Rafael Toral est un explorateur invétéré. Le musicien portugais s’est aventuré dans de multiples univers musicaux tout au long de sa longue carrière, tous plus élaborés les uns que les autres. Albums de guitare ambiante comme ceux de 1994 Corps sain, esprit sain et les années 1995 Champ de vagues a prêté une attention particulière aux changements progressifs des tons tenus de longue date. Lorsqu’il a laissé sa guitare derrière lui et a commencé son programme spatial, il a créé un orchestre d’instruments électroniques qu’il a lui-même fabriqués et qui bourdonnent, gazouillent et gazouillent comme des transmissions interstellaires. Avec ceux de 2024 Évolution spectraleil a tissé ces fils diaphanes avec des idées harmoniques empruntées aux recueils de chansons de jazz du XXe siècle, pour un effet merveilleux et mystérieux. Avec Voyager légeril se précipite plus loin dans le passé, étendant les standards en drones étincelants. C’est une étape évolutive qui à la fois synthétise sa pratique et la lance dans une nouvelle direction.
Voyager léger puise aux mêmes sources que Évolution spectrale l’a fait, mais les interprète beaucoup plus littéralement. Où Toral a abstrait les changements d’accords de « Take the ‘A’ Train » et « I Got Rhythm » pour les utiliser comme colonne vertébrale de la musique sur Évolution spectraleavec Voyager légeril place les mélodies des chansons au centre, les articulant, les superposant et les développant clairement. Où Évolution spectrale était brillant et gazeux, rendant ses fondements harmoniques presque méconnaissables, sur Voyager léger il nous donne souvent des interprétations claires et sans équivoque de mélodies bien connues, allongeant chaque note et laissant les phrases se dérouler à la vitesse d’un escargot. Le résultat est une réimagination des standards du jazz sous forme d’études de drones.

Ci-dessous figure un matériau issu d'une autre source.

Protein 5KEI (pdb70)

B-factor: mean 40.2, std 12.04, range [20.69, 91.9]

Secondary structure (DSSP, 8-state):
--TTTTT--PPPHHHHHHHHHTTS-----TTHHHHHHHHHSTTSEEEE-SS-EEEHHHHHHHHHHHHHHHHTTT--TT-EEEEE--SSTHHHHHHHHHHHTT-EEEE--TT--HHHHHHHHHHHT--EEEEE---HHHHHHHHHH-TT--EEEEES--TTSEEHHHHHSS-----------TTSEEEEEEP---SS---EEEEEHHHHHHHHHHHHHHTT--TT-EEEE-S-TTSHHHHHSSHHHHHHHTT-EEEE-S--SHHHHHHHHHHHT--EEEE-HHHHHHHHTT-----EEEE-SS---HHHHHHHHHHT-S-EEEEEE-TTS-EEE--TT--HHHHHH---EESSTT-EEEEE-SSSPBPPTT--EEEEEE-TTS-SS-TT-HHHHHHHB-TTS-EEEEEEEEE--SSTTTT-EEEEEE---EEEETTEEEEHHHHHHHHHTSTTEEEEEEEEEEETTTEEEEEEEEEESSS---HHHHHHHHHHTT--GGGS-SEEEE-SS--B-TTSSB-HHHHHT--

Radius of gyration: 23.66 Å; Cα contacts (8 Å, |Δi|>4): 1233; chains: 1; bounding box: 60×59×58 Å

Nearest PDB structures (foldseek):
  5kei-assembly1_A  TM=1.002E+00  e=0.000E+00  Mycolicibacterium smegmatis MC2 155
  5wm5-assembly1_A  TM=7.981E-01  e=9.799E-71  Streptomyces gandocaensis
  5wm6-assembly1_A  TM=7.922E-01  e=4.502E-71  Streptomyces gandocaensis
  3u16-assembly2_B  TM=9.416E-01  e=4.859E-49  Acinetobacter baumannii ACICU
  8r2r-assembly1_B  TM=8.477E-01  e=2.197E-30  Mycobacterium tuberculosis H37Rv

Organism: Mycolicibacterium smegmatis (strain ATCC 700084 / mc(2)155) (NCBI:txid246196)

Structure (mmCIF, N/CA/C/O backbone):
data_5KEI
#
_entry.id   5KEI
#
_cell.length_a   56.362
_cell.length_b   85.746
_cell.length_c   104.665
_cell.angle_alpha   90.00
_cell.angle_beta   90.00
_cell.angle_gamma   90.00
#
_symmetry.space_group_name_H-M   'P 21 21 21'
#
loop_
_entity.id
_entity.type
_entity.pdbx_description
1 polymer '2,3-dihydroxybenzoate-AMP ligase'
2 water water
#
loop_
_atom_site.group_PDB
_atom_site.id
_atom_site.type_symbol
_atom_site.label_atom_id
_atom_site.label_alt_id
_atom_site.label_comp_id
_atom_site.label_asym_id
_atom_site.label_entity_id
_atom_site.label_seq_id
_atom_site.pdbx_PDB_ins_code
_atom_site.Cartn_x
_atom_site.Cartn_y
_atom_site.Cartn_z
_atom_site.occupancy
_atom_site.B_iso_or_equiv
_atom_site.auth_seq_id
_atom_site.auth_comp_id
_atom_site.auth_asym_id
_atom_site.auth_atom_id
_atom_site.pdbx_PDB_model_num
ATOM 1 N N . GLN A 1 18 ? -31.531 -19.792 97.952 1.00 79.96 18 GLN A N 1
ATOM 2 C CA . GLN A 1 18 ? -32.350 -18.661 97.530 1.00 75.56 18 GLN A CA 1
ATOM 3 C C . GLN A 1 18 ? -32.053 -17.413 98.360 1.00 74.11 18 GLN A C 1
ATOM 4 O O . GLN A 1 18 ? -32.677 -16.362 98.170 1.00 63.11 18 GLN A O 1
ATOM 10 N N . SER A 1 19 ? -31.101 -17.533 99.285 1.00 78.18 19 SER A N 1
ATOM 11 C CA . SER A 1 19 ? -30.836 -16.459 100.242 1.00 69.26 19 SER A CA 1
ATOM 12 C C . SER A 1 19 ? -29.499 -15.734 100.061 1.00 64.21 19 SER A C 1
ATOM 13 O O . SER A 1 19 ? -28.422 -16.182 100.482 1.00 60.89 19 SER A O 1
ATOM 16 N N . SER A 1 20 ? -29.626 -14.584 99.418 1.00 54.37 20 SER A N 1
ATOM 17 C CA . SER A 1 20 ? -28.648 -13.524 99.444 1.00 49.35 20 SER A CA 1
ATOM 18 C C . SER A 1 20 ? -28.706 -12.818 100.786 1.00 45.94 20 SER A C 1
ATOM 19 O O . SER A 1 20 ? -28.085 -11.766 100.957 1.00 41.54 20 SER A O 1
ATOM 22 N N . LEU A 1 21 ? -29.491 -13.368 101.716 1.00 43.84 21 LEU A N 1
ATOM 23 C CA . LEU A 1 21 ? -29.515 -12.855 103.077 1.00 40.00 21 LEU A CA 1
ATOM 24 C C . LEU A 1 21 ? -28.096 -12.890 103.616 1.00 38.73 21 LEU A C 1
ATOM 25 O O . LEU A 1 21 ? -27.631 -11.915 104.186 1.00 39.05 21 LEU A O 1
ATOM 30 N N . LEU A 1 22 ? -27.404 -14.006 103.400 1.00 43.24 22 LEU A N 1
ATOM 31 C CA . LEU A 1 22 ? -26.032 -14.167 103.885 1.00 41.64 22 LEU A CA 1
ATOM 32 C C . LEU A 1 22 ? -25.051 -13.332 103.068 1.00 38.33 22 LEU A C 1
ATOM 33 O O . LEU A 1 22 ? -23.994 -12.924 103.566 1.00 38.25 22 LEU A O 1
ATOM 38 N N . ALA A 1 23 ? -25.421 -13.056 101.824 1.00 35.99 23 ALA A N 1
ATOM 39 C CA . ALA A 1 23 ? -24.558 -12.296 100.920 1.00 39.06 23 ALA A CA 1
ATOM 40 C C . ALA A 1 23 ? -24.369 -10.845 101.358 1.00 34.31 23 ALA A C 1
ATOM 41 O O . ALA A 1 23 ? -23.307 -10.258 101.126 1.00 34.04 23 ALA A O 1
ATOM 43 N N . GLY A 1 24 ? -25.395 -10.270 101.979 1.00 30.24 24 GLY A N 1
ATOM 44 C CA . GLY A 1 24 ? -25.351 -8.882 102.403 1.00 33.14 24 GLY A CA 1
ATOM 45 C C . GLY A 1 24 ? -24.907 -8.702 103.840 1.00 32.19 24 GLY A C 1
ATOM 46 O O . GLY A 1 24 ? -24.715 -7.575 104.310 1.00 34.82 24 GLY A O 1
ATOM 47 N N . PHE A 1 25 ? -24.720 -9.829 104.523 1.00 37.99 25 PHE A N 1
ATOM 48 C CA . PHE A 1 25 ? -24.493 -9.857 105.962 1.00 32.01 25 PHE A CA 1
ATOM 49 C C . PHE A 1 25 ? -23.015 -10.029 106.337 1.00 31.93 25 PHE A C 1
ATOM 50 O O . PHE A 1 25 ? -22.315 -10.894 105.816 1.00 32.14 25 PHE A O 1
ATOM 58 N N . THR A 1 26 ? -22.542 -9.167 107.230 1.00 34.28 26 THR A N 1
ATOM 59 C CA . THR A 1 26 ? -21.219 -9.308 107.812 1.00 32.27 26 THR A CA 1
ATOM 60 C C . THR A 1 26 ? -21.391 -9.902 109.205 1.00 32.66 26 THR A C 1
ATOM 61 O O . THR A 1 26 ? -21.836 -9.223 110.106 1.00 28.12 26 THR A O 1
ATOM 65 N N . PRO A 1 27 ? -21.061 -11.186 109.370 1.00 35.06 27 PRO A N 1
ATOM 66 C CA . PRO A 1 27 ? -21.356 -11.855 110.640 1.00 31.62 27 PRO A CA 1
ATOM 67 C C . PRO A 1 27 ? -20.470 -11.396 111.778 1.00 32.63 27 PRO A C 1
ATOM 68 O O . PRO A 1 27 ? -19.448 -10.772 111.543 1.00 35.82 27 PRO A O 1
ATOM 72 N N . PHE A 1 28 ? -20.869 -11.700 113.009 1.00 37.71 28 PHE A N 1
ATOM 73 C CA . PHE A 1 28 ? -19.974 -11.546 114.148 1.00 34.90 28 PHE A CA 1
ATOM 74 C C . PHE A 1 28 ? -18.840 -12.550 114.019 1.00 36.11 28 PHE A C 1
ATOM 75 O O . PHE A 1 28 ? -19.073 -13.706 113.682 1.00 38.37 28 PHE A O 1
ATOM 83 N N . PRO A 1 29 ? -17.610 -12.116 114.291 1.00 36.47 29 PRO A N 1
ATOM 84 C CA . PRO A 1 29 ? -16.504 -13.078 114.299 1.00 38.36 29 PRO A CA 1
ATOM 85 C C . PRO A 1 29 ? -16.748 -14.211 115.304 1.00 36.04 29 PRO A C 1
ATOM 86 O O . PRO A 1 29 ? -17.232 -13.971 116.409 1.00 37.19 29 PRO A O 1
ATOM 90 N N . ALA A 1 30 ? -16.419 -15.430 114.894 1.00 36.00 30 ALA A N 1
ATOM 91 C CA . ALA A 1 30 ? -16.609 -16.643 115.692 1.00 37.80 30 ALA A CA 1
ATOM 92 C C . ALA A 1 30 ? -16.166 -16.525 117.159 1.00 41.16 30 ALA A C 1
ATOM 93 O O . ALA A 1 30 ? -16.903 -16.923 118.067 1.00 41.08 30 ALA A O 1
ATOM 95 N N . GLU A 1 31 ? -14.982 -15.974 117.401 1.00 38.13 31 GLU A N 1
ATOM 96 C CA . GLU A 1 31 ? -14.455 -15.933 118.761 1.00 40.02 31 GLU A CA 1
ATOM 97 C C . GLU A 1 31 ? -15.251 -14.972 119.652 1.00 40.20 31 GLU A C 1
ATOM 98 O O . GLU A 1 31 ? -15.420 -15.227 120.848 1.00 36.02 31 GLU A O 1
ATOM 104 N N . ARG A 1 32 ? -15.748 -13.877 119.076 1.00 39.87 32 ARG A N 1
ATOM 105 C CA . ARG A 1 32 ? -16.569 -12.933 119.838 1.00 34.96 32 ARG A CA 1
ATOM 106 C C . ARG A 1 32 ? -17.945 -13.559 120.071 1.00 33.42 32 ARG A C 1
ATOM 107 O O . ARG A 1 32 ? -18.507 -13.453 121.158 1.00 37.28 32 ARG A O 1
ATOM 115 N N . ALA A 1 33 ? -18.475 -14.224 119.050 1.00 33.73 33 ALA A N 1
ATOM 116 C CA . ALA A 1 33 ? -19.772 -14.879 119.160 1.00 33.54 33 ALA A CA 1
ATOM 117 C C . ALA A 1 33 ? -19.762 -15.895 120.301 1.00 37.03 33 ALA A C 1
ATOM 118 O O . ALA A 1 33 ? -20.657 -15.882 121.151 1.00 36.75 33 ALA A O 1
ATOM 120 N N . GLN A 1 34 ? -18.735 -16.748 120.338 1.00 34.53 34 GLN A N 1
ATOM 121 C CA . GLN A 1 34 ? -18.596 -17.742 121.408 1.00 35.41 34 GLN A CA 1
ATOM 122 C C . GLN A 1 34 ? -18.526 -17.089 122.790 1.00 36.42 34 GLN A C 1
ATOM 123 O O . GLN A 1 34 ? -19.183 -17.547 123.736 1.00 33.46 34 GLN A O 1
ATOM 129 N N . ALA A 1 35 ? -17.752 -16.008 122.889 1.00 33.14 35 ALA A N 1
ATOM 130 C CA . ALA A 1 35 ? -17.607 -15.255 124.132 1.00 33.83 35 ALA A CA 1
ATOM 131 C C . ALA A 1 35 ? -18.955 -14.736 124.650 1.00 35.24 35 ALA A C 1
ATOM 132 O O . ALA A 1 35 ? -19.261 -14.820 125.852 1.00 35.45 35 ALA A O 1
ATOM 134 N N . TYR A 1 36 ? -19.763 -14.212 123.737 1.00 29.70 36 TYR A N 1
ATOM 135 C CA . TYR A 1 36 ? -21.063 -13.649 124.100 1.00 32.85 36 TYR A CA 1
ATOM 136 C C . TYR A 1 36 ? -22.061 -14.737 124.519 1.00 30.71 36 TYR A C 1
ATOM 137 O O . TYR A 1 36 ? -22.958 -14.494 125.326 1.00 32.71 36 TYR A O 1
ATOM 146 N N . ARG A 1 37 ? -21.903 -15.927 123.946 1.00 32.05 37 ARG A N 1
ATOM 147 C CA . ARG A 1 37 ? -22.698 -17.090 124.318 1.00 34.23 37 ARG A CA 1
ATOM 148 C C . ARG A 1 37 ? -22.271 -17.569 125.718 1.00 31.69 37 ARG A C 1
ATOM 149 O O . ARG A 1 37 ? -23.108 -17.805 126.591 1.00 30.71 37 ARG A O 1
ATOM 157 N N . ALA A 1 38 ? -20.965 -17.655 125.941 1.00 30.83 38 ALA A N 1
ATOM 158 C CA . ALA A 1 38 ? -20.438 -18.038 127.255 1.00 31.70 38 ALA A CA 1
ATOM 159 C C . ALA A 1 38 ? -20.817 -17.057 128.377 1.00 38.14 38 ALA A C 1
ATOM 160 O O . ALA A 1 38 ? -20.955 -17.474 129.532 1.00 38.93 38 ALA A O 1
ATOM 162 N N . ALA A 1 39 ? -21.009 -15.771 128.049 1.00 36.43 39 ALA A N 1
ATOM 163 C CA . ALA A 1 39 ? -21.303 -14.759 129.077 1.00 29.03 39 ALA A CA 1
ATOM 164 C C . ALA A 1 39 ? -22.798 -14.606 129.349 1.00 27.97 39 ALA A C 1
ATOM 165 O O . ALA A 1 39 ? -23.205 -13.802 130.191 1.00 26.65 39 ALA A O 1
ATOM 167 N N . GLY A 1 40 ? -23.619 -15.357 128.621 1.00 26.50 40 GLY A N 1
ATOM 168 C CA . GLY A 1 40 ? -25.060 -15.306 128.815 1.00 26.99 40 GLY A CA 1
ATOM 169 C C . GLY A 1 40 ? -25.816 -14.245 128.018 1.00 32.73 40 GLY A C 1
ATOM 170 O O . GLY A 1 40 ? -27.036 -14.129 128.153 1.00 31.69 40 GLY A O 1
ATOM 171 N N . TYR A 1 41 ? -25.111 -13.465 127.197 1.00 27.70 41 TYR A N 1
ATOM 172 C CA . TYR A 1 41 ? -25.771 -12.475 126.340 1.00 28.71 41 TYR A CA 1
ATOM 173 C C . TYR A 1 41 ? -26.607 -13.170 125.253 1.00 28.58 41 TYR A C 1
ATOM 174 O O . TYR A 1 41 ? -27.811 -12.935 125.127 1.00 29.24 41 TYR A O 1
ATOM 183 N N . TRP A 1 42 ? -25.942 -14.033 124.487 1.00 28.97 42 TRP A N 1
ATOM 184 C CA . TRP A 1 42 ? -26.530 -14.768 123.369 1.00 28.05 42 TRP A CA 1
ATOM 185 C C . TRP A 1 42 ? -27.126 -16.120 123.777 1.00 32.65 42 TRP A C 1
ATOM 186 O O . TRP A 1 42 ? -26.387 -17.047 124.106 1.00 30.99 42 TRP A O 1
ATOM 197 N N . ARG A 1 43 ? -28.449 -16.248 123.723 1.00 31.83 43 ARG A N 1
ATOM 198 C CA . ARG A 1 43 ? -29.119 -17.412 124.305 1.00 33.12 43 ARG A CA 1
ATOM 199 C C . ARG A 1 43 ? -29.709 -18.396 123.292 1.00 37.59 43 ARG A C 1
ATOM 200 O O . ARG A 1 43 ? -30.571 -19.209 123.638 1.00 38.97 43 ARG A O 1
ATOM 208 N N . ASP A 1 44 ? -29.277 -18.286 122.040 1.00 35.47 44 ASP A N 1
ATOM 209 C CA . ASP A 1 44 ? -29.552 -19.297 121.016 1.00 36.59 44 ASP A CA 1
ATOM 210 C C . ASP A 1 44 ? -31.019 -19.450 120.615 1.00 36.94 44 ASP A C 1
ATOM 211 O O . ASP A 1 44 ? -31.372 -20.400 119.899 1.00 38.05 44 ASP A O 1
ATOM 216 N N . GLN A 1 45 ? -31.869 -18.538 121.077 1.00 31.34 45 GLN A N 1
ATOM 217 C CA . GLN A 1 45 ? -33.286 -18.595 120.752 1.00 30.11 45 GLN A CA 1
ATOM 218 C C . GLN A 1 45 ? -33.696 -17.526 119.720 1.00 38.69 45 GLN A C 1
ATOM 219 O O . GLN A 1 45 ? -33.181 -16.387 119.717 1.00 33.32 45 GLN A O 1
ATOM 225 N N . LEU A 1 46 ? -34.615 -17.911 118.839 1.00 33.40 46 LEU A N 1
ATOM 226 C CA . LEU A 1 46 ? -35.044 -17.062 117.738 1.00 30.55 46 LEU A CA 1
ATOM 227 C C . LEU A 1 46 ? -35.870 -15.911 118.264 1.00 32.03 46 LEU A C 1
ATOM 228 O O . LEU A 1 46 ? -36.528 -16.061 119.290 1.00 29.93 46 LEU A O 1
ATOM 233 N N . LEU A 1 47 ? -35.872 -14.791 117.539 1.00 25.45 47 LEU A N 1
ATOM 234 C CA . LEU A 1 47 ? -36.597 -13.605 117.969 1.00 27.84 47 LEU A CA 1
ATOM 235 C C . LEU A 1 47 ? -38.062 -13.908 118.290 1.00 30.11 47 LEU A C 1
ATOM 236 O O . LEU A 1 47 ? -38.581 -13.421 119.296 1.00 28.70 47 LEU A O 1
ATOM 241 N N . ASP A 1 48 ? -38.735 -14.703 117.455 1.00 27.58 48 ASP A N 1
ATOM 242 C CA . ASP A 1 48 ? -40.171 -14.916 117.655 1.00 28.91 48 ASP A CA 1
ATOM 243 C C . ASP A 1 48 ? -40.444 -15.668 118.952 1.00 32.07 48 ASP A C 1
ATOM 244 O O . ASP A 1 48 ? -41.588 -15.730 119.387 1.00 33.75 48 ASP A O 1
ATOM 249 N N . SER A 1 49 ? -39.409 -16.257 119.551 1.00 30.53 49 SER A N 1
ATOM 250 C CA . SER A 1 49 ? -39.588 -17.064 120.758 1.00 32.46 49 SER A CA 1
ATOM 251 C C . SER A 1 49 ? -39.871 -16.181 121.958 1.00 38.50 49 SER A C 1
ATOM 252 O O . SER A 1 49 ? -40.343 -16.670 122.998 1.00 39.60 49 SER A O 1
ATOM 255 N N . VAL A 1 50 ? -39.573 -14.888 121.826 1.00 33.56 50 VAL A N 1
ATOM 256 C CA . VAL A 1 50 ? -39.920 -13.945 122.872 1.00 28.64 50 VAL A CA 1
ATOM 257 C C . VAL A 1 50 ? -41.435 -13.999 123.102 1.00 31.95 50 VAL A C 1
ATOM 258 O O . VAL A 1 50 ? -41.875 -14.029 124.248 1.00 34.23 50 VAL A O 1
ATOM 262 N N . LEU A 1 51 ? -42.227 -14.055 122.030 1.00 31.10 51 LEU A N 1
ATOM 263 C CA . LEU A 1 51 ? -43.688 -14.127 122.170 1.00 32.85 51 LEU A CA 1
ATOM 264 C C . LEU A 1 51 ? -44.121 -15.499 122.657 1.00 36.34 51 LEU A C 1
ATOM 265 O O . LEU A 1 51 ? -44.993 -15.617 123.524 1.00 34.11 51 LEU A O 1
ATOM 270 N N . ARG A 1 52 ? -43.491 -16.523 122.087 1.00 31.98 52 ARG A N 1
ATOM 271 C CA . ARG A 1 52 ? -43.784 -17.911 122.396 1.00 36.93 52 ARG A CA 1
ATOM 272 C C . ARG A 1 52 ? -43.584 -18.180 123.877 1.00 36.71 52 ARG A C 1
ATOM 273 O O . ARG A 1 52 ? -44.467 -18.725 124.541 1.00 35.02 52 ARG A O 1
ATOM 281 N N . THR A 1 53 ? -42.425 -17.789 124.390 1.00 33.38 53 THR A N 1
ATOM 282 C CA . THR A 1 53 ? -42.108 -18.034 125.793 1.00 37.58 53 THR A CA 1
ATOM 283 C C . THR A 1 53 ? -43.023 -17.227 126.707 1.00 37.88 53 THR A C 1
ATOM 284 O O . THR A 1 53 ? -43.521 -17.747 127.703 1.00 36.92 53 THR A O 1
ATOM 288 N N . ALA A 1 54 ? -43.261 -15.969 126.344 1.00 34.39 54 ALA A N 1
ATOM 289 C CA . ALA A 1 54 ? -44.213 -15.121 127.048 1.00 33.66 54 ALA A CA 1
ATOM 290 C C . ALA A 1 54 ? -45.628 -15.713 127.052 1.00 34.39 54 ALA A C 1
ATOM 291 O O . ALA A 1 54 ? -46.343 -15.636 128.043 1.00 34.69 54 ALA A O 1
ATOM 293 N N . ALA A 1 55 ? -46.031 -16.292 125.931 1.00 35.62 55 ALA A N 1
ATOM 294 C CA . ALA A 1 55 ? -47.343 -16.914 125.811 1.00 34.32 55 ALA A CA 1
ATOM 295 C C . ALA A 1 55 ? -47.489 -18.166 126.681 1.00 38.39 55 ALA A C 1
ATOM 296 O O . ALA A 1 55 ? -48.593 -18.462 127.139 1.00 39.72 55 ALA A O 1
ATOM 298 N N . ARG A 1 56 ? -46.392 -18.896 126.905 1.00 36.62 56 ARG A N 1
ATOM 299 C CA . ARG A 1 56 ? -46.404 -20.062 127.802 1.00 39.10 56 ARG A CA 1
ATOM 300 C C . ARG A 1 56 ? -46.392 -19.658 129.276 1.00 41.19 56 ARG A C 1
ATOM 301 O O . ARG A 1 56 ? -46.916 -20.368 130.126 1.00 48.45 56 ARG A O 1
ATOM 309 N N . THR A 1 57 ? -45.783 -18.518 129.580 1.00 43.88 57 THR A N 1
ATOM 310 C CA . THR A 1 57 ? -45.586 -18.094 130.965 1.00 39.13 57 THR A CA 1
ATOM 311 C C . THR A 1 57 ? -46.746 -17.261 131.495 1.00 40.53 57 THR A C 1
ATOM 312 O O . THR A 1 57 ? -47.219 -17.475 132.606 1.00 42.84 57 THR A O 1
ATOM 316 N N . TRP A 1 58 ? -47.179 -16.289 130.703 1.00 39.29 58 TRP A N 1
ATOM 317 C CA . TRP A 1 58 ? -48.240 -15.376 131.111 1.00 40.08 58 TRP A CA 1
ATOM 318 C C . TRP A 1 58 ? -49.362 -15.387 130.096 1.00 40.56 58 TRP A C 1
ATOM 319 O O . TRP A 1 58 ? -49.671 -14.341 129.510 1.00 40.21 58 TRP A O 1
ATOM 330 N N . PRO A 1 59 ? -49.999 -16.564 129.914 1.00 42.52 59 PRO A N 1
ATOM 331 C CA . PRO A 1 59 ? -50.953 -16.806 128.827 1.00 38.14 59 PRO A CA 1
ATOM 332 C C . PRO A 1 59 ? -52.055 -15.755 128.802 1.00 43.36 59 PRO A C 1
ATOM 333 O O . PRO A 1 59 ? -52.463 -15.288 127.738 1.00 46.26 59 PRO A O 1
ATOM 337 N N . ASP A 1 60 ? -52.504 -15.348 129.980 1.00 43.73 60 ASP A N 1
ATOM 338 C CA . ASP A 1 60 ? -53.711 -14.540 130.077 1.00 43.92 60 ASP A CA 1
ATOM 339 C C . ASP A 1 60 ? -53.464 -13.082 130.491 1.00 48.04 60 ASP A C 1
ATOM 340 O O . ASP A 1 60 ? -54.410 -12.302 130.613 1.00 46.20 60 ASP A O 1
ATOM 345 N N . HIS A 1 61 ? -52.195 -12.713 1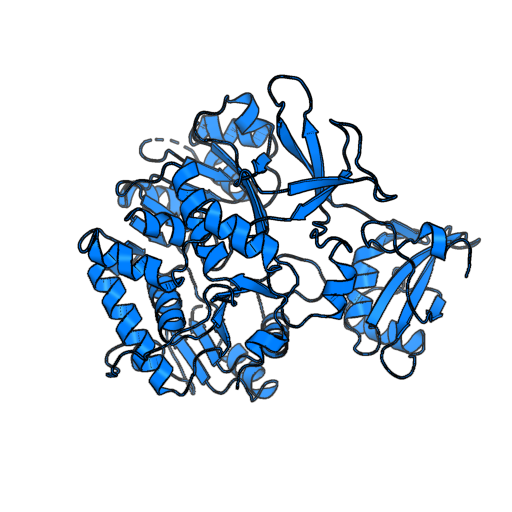30.684 1.00 46.23 61 HIS A N 1
ATOM 346 C CA . HIS A 1 61 ? -51.819 -11.301 130.811 1.00 45.07 61 HIS A CA 1
ATOM 347 C C . HIS A 1 61 ? -52.084 -10.583 129.482 1.00 40.37 61 HIS A C 1
ATOM 348 O O . HIS A 1 61 ? -51.906 -11.155 128.408 1.00 40.89 61 HIS A O 1
ATOM 355 N N . ILE A 1 62 ? -52.513 -9.331 129.555 1.00 41.26 62 ILE A N 1
ATOM 356 C CA . ILE A 1 62 ? -52.691 -8.530 128.357 1.00 36.57 62 ILE A CA 1
ATOM 357 C C . ILE A 1 62 ? -51.327 -8.243 127.737 1.00 37.78 62 ILE A C 1
ATOM 358 O O . ILE A 1 62 ? -50.422 -7.778 128.418 1.00 39.51 62 ILE A O 1
ATOM 363 N N . ALA A 1 63 ? -51.170 -8.538 126.453 1.00 37.76 63 ALA A N 1
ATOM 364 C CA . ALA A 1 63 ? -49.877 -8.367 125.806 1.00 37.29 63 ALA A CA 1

Le déroulement glaciaire Voyager léger est une vitrine des techniques que Toral a perfectionnées depuis les années 90. Il a toujours fait une musique patiente. Il laisse ses phrases se dérouler si longtemps qu’elles commencent à se sentir détachées ; son rythme se situe quelque part entre la dérive de Brian Eno et la concentration intense d’Éliane Radigue. Bien que sa musique semble souvent légère, elle est complexe, chaque drone comprenant de nombreuses phrases qui ont été assemblées. Parfois, de nouvelles mélodies percent les nuages brumeux qui donnent sa forme à sa musique, chacune inaugurant un changement de texture, d’harmonie ou de timbre. Sur Voyager légerla plupart des morceaux suivent des schémas redevables aux standards, mais regardent sous la surface et il y a de nombreuses couches qui s’entremêlent, comme le délicat oscillation d’une note soutenue lorsqu’elle est tenue sur une longue période de temps, ou des mélodies acérées qui apparaissent parmi les panaches sonores.